#### What the exercise asks
Give back only the lines in the records below from the one with "ATOM 26 C CA" to the one with "ATOM 34 C C", both inclusive, word for word.

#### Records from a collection
+ + +

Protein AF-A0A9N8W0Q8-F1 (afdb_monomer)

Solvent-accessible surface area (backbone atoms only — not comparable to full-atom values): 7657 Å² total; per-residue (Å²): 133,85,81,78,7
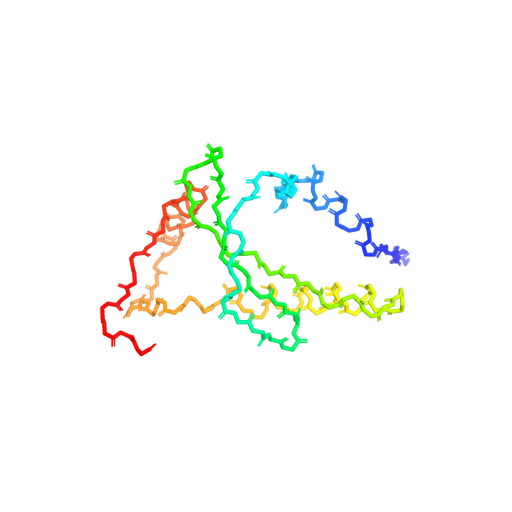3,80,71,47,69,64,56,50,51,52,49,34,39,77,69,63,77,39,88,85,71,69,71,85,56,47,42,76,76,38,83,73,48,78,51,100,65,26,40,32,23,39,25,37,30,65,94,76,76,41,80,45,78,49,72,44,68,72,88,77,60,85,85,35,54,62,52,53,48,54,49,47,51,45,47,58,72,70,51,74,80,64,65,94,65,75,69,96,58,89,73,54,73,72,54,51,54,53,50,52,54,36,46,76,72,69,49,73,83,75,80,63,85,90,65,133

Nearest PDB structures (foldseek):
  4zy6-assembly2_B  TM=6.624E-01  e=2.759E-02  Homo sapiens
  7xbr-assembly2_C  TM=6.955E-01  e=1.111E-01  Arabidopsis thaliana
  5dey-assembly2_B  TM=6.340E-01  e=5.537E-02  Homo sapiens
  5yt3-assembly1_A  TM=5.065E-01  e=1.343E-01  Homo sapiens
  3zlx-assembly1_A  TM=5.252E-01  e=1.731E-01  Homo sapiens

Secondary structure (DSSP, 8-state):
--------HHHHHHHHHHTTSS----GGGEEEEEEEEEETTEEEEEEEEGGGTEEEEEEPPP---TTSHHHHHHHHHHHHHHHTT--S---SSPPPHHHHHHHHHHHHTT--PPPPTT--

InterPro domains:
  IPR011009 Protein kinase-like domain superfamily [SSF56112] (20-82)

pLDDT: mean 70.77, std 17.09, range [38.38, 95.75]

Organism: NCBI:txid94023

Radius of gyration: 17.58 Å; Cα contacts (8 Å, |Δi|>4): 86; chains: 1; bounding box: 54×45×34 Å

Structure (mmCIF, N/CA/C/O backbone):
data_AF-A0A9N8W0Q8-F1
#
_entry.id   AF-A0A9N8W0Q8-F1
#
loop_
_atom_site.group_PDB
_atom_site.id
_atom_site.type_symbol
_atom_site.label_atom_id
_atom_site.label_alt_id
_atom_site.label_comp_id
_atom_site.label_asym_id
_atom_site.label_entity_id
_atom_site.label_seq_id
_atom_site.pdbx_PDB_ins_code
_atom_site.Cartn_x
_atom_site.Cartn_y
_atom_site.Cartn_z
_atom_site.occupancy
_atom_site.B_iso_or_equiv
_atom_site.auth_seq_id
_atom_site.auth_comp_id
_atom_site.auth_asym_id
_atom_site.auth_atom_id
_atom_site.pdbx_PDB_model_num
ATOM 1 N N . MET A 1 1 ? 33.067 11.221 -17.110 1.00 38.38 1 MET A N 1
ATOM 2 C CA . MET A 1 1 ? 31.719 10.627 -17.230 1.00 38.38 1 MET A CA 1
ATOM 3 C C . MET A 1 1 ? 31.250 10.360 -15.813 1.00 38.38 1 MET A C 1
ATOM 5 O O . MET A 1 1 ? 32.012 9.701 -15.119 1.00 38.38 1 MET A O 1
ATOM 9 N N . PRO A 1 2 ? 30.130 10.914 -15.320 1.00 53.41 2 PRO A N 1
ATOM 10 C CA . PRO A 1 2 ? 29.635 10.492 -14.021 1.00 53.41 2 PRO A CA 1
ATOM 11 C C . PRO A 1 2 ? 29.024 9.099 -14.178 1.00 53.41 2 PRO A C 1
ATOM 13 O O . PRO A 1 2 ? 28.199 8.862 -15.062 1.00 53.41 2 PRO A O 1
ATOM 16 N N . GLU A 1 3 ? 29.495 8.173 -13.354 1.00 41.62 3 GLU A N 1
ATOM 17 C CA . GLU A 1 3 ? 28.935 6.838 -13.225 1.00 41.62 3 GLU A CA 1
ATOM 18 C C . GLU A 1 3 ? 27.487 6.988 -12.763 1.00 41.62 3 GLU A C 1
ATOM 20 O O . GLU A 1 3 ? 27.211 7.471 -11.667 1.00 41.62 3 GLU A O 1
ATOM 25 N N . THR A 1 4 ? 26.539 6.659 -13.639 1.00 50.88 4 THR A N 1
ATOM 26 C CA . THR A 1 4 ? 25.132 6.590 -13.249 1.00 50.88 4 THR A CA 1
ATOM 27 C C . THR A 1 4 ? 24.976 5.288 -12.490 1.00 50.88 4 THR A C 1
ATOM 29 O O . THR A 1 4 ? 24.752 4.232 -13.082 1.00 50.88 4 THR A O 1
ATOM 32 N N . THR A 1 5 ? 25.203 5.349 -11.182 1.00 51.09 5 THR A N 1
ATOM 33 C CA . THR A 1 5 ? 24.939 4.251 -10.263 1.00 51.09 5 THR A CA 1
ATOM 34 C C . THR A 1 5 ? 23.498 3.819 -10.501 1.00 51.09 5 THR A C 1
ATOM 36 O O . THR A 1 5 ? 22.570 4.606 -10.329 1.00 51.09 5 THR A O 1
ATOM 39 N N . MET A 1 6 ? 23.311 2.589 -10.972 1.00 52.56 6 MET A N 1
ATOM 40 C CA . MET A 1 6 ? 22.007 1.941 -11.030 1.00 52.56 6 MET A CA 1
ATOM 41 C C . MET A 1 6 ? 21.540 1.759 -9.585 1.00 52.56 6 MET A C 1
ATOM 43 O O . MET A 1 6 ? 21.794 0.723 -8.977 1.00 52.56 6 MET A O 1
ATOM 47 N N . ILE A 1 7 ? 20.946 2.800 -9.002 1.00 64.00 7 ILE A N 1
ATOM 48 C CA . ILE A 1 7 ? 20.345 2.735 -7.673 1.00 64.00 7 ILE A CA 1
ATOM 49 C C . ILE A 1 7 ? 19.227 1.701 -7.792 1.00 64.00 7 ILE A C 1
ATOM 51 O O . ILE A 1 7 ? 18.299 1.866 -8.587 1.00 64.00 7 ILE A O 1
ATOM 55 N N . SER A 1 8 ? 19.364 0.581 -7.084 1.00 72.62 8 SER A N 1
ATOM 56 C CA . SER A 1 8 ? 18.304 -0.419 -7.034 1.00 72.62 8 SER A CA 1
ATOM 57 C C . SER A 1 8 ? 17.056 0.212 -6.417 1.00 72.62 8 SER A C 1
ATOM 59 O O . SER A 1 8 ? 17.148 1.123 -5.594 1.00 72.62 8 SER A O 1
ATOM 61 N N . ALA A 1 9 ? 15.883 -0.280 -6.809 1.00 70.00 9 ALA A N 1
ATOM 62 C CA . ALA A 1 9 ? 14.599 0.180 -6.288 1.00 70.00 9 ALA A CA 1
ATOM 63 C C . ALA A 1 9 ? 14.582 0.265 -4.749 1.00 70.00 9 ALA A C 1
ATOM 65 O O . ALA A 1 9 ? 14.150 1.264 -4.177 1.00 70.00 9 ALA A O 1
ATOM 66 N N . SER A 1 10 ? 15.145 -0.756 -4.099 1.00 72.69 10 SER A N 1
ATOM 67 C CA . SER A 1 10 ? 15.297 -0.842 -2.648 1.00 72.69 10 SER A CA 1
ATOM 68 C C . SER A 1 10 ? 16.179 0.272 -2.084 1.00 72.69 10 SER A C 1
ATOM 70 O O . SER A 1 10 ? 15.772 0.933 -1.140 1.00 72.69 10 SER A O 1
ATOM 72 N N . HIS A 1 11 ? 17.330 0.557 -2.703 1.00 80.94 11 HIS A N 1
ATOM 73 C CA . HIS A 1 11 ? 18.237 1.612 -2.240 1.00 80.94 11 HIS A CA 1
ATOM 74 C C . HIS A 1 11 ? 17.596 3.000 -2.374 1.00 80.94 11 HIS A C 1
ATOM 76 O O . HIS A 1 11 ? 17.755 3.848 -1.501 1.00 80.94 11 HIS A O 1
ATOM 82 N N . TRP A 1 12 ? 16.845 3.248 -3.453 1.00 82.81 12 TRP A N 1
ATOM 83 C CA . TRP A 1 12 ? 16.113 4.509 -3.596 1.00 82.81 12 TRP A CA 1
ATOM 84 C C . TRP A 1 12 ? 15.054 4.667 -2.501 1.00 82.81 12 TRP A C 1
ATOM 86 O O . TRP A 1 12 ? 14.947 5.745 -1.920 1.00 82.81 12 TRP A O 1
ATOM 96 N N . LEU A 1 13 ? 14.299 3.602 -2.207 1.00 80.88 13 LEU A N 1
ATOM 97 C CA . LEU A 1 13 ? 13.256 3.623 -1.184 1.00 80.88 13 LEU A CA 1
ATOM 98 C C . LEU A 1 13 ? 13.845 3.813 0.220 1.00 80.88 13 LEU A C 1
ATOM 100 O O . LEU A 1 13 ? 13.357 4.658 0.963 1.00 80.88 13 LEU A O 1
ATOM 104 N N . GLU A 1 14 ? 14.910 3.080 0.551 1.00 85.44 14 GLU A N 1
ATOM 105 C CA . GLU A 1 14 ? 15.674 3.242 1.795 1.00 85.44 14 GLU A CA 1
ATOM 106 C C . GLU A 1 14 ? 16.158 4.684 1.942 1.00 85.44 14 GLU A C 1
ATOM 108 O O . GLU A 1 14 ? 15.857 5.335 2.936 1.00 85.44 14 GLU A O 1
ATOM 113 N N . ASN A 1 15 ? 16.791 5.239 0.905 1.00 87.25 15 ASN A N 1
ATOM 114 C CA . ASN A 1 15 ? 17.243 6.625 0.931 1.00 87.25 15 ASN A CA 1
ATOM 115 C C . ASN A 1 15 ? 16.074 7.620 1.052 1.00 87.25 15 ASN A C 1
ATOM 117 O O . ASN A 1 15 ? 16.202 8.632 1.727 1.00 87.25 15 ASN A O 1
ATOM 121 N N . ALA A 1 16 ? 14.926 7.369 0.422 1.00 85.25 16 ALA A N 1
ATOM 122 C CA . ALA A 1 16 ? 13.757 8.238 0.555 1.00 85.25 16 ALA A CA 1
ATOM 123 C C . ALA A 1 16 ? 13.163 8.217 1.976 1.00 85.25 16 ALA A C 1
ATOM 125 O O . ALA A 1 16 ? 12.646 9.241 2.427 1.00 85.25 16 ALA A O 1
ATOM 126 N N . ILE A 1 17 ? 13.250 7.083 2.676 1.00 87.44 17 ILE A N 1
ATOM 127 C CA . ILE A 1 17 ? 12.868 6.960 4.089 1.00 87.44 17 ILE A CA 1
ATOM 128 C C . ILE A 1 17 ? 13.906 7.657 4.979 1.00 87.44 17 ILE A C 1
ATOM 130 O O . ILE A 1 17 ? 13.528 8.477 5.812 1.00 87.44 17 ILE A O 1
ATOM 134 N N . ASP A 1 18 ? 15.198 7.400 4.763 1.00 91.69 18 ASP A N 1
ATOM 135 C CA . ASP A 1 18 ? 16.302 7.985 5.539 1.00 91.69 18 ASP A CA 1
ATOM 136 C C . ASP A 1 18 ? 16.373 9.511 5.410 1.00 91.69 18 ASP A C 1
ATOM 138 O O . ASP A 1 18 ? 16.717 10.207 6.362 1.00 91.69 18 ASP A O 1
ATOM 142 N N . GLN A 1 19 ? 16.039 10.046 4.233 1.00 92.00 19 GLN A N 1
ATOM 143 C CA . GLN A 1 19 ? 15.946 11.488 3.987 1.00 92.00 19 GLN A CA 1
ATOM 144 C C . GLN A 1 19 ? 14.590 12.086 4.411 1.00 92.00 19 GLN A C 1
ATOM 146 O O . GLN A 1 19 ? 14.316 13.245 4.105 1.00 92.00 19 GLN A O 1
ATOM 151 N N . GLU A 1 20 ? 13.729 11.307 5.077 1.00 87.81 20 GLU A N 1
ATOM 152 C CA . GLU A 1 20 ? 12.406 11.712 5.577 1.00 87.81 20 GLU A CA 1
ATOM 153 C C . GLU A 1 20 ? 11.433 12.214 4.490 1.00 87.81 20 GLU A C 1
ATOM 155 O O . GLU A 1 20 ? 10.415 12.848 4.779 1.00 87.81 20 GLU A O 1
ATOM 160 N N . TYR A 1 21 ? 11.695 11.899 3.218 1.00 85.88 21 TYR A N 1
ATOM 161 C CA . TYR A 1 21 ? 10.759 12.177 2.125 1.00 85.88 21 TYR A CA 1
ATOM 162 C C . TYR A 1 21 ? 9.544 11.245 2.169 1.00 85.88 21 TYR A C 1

+ + +

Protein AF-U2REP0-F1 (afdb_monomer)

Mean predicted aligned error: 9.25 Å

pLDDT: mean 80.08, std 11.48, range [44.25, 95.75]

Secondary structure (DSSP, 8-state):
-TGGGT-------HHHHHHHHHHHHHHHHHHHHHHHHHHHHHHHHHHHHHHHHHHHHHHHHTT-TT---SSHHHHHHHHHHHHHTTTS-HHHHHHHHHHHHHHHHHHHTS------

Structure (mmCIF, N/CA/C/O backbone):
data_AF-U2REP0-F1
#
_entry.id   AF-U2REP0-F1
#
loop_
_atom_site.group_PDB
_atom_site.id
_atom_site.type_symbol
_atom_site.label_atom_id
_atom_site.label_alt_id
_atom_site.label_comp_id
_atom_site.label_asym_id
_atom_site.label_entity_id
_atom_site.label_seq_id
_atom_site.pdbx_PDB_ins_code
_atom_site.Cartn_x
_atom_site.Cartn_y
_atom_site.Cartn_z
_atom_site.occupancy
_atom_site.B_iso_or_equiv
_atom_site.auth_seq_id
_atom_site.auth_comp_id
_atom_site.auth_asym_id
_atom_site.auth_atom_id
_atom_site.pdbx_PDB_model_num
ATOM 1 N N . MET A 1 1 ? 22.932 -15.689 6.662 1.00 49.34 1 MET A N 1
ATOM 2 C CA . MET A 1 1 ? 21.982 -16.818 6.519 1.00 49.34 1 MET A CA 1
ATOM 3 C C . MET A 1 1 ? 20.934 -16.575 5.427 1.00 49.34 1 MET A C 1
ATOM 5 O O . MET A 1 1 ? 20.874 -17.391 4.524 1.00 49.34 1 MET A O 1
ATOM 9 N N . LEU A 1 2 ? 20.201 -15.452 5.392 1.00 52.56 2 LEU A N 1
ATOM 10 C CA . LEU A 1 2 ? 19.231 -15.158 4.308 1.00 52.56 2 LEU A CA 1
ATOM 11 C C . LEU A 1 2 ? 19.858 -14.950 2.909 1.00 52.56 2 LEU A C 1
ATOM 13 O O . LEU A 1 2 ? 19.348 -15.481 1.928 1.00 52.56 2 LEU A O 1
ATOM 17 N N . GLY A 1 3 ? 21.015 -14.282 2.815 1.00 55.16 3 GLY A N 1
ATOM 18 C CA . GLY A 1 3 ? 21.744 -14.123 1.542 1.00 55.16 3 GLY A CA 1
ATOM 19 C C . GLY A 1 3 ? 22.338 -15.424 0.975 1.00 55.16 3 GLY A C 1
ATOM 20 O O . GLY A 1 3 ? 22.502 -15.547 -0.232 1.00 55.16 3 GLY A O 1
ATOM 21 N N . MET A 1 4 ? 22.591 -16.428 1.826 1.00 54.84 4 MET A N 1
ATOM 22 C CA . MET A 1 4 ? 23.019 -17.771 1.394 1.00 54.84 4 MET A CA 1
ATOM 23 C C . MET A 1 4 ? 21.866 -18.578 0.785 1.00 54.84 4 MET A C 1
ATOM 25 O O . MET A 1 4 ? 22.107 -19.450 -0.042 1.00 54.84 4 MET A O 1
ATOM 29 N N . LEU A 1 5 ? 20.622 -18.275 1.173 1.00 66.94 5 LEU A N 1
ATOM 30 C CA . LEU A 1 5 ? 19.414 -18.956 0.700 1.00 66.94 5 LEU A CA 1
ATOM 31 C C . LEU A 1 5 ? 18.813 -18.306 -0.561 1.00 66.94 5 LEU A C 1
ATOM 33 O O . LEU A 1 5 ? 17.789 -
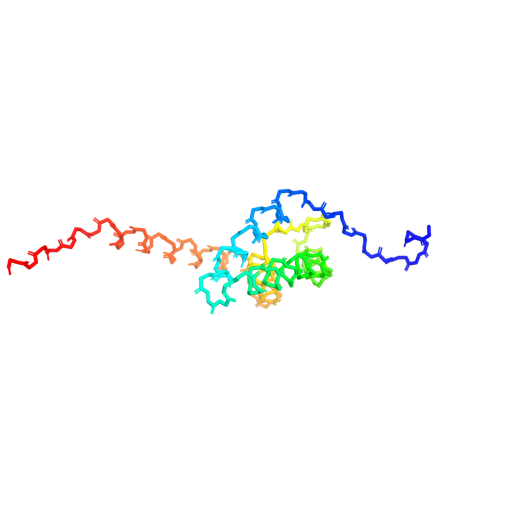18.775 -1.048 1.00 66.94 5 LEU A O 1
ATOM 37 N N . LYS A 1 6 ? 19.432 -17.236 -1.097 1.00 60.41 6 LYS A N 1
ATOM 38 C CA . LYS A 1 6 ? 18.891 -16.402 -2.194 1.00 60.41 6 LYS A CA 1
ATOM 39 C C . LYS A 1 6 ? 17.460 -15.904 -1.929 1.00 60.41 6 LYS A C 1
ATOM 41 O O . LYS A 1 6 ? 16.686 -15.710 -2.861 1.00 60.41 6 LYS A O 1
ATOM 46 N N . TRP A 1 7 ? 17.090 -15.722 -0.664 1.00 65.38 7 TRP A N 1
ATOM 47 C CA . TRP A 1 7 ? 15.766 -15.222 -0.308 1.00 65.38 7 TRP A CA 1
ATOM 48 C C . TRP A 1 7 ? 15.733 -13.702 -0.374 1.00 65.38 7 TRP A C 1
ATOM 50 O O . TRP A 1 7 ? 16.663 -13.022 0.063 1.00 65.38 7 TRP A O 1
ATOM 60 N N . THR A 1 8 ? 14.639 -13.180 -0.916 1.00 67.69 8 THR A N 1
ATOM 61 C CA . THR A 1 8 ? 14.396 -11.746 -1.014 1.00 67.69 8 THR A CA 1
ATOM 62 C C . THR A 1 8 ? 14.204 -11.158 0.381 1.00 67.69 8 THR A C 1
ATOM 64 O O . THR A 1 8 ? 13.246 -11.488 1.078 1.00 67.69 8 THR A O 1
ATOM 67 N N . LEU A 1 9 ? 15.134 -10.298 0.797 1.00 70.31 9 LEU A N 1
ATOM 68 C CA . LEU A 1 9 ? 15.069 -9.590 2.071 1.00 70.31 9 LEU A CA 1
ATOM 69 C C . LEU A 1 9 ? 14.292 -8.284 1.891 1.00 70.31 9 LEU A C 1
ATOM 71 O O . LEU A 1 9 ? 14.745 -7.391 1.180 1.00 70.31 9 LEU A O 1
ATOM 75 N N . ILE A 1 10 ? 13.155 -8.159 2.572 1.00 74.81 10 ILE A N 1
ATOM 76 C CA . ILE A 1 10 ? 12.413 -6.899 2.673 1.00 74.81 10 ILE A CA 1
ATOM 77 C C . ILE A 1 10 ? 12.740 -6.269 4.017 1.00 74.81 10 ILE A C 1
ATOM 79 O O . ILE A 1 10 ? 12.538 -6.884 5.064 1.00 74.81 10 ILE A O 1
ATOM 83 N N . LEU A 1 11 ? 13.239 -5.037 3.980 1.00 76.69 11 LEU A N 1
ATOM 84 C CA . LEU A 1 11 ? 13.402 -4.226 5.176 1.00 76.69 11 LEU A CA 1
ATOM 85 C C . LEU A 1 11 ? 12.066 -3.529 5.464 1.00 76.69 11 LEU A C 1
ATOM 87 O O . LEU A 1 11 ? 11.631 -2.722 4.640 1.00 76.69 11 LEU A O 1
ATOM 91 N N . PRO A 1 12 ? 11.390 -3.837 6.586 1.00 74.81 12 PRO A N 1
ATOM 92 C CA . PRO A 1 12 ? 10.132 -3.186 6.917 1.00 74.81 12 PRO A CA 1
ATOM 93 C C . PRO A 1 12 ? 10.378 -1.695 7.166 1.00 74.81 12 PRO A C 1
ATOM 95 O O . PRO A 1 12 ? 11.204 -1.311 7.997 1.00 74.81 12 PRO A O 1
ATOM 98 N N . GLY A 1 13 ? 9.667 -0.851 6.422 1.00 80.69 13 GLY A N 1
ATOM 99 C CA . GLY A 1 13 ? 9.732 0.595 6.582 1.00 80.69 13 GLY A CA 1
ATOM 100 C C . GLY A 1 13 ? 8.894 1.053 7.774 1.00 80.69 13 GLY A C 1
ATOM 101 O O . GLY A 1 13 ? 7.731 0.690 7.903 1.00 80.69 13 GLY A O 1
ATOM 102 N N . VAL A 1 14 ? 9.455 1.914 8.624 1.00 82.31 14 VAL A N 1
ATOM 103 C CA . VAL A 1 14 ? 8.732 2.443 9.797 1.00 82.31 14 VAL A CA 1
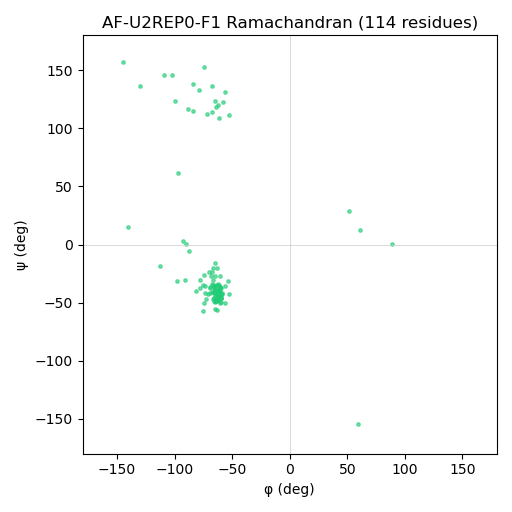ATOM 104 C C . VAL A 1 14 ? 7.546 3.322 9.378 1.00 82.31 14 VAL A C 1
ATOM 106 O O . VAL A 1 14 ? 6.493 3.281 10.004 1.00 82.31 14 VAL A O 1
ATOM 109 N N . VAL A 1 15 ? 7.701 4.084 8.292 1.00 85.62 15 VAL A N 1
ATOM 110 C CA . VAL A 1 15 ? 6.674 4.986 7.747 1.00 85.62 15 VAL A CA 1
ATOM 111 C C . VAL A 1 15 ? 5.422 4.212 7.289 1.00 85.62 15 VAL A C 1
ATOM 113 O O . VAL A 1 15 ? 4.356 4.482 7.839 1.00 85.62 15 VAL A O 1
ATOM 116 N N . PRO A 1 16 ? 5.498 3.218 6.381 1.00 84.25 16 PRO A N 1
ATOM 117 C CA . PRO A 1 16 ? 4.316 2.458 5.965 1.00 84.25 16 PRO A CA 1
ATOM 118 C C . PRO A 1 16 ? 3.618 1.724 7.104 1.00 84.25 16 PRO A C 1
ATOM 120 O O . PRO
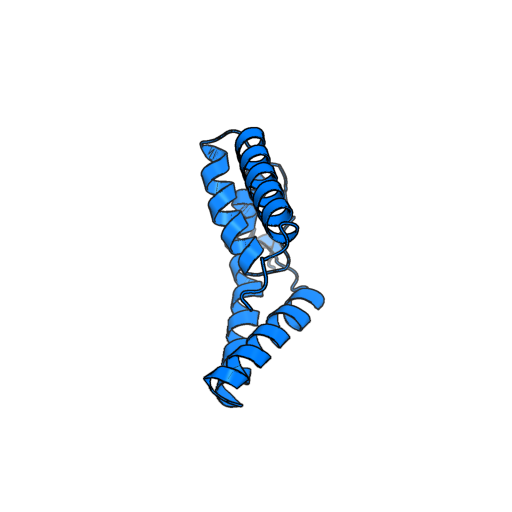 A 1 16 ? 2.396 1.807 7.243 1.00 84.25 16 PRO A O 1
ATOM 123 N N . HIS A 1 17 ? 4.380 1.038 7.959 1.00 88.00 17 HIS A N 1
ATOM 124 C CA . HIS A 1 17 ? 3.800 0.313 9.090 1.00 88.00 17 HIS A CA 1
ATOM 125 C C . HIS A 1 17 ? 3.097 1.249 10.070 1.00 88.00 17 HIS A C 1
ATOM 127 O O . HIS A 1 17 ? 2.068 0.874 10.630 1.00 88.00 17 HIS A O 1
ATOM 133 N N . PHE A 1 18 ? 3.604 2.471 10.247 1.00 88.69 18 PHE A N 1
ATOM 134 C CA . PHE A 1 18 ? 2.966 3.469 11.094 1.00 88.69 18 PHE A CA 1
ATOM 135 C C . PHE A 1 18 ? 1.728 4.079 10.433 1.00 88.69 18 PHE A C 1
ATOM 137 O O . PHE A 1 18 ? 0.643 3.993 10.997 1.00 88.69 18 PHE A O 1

+ + +

#### Result
ATOM 26 C CA . THR A 1 4 ? 25.132 6.590 -13.249 1.00 50.88 4 THR A CA 1
ATOM 27 C C . THR A 1 4 ? 24.976 5.288 -12.490 1.00 50.88 4 THR A C 1
ATOM 29 O O . THR A 1 4 ? 24.752 4.232 -13.082 1.00 50.88 4 THR A O 1
ATOM 32 N N . THR A 1 5 ? 25.203 5.349 -11.182 1.00 51.09 5 THR A N 1
ATOM 33 C CA . THR A 1 5 ? 24.939 4.251 -10.263 1.00 51.09 5 THR A CA 1
ATOM 34 C C . THR A 1 5 ? 23.498 3.819 -10.501 1.00 51.09 5 THR A C 1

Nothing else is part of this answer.